→ Raw data:
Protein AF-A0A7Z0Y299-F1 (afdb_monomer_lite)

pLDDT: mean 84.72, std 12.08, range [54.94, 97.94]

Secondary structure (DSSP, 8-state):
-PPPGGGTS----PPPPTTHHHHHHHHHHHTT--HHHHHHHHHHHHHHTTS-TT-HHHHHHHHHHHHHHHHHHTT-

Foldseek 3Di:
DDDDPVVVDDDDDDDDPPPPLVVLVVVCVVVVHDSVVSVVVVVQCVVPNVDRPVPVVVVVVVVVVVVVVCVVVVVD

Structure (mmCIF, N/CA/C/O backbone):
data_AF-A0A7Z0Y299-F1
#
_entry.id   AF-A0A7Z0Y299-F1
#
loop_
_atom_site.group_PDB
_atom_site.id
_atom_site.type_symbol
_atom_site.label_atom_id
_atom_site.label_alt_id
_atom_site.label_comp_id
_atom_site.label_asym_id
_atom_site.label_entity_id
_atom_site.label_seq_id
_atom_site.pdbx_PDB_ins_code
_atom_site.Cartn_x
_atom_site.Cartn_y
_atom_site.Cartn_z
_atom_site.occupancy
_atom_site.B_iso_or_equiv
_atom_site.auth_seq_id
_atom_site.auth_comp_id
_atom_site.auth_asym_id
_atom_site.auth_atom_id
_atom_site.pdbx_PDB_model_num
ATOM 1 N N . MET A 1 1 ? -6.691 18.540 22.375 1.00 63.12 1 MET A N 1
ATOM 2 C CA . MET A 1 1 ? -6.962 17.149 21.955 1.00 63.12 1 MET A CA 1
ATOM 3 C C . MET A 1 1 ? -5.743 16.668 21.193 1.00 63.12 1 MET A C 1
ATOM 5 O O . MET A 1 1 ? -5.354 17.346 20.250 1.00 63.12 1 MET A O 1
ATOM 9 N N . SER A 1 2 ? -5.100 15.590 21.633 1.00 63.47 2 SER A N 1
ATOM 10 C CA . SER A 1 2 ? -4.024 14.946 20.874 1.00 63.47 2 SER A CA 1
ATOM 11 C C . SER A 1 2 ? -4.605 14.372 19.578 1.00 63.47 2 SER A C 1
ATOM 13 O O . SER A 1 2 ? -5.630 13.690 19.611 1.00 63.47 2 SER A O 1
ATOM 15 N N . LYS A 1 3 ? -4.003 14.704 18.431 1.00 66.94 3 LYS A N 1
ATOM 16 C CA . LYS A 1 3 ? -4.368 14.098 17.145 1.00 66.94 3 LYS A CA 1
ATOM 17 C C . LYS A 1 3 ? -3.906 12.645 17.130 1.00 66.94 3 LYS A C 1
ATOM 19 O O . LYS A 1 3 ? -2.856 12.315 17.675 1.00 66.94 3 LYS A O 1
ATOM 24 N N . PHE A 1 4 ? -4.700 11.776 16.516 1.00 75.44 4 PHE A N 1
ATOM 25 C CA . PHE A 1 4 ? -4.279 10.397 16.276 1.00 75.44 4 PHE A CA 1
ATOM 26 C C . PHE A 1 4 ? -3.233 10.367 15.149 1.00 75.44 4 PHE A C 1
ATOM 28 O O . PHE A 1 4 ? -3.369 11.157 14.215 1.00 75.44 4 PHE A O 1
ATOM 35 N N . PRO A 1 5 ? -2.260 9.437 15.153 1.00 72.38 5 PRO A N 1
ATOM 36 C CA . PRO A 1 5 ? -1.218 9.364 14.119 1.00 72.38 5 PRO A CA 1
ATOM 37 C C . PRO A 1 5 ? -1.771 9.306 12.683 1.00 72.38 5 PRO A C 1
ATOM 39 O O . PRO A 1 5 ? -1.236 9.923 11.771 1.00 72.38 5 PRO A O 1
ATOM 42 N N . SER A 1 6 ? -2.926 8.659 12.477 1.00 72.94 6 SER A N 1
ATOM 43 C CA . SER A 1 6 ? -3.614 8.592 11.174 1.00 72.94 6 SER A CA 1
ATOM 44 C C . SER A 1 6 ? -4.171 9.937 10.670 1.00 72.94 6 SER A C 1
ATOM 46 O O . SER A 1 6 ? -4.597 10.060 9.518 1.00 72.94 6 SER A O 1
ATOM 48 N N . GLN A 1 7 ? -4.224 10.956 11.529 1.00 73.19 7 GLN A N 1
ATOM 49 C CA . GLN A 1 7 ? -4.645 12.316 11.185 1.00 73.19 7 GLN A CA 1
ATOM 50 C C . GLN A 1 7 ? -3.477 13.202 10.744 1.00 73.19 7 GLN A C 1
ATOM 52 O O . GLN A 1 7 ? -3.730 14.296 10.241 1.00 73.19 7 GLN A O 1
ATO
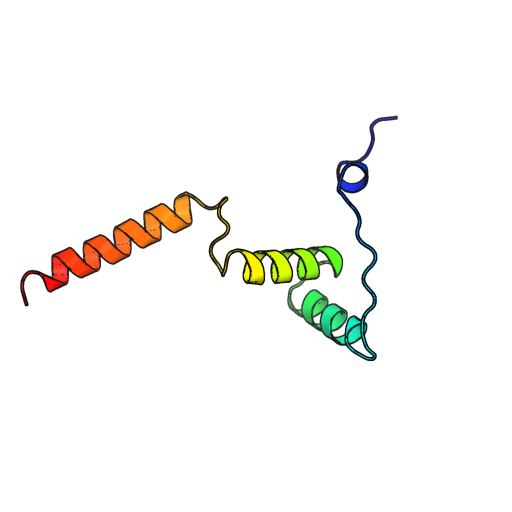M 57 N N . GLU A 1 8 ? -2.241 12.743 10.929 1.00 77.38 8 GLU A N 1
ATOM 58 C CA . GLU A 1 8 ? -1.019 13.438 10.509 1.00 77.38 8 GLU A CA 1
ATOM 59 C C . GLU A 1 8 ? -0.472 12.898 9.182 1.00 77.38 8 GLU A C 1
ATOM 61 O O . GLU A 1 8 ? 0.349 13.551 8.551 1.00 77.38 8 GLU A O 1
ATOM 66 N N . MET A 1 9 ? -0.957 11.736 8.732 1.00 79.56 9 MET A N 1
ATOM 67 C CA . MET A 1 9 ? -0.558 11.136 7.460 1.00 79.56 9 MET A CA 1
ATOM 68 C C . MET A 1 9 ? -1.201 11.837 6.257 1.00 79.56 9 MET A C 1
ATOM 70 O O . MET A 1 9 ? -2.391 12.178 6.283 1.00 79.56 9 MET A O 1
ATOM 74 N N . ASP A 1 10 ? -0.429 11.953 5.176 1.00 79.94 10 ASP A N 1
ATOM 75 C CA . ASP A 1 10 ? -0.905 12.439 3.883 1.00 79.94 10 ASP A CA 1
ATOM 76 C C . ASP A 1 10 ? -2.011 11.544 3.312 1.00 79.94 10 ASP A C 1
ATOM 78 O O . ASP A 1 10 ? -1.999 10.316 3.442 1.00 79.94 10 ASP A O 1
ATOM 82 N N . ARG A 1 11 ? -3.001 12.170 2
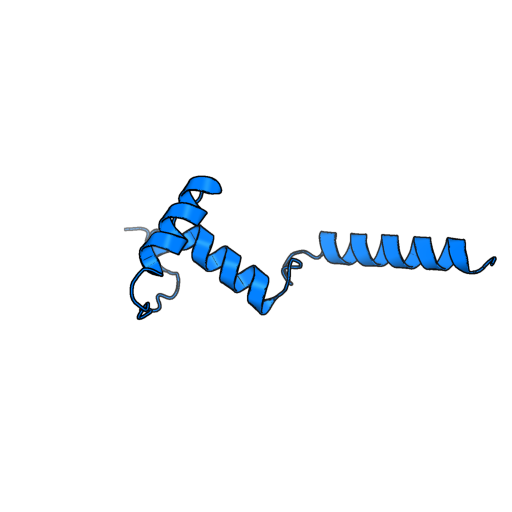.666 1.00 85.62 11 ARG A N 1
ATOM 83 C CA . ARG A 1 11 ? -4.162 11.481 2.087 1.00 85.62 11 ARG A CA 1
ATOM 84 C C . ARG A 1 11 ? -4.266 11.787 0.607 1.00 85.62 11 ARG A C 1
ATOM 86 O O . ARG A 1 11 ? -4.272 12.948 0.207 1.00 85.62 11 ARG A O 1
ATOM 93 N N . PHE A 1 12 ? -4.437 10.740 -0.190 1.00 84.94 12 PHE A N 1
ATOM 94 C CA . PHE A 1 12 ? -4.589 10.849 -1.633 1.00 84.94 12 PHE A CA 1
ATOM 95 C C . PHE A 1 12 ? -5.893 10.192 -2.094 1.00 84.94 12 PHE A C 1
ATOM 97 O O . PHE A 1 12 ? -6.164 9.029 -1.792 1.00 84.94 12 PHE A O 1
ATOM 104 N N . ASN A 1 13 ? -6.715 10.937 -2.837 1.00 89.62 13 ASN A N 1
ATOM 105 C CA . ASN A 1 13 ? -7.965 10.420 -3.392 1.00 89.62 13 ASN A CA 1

→ Problem: When you reach the line that has "ATOM 58 C CA" in the data above, start repeating lines exactly, and stop after the line that has "ATOM 104 N N"; pictures stay out.

→ Written solution:
ATOM 58 C CA . GLU A 1 8 ? -1.019 13.438 10.509 1.00 77.38 8 GLU A CA 1
ATOM 59 C C . GLU A 1 8 ? -0.472 12.898 9.182 1.00 77.38 8 GLU A C 1
ATOM 61 O O . GLU A 1 8 ? 0.349 13.551 8.551 1.00 77.38 8 GLU A O 1
ATOM 66 N N . MET A 1 9 ? -0.957 11.736 8.732 1.00 79.56 9 MET A N 1
ATOM 67 C CA . MET A 1 9 ? -0.558 11.136 7.460 1.00 79.56 9 MET A CA 1
ATOM 68 C C . MET A 1 9 ? -1.201 11.837 6.257 1.00 79.56 9 MET A C 1
ATOM 70 O O . MET A 1 9 ? -2.391 12.178 6.283 1.00 79.56 9 MET A O 1
ATOM 74 N N . ASP A 1 10 ? -0.429 11.953 5.176 1.00 79.94 10 ASP A N 1
ATOM 75 C CA . ASP A 1 10 ? -0.905 12.439 3.883 1.00 79.94 10 ASP A CA 1
ATOM 76 C C . ASP A 1 10 ? -2.011 11.544 3.312 1.00 79.94 10 ASP A C 1
ATOM 78 O O . ASP A 1 10 ? -1.999 10.316 3.442 1.00 79.94 10 ASP A O 1
ATOM 82 N N . ARG A 1 11 ? -3.001 12.170 2
.666 1.00 85.62 11 ARG A N 1
ATOM 83 C CA . ARG A 1 11 ? -4.162 11.481 2.087 1.00 85.62 11 ARG A CA 1
ATOM 84 C C . ARG A 1 11 ? -4.266 11.787 0.607 1.00 85.62 11 ARG A C 1
ATOM 86 O O . ARG A 1 11 ? -4.272 12.948 0.207 1.00 85.62 11 ARG A O 1
ATOM 93 N N . PHE A 1 12 ? -4.437 10.740 -0.190 1.00 84.94 12 PHE A N 1
ATOM 94 C CA . PHE A 1 12 ? -4.589 10.849 -1.633 1.00 84.94 12 PHE A CA 1
ATOM 95 C C . PHE A 1 12 ? -5.893 10.192 -2.094 1.00 84.94 12 PHE A C 1
ATOM 97 O O . PHE A 1 12 ? -6.164 9.029 -1.792 1.00 84.94 12 PHE A O 1
ATOM 104 N N . ASN A 1 13 ? -6.715 10.937 -2.837 1.00 89.62 13 ASN A N 1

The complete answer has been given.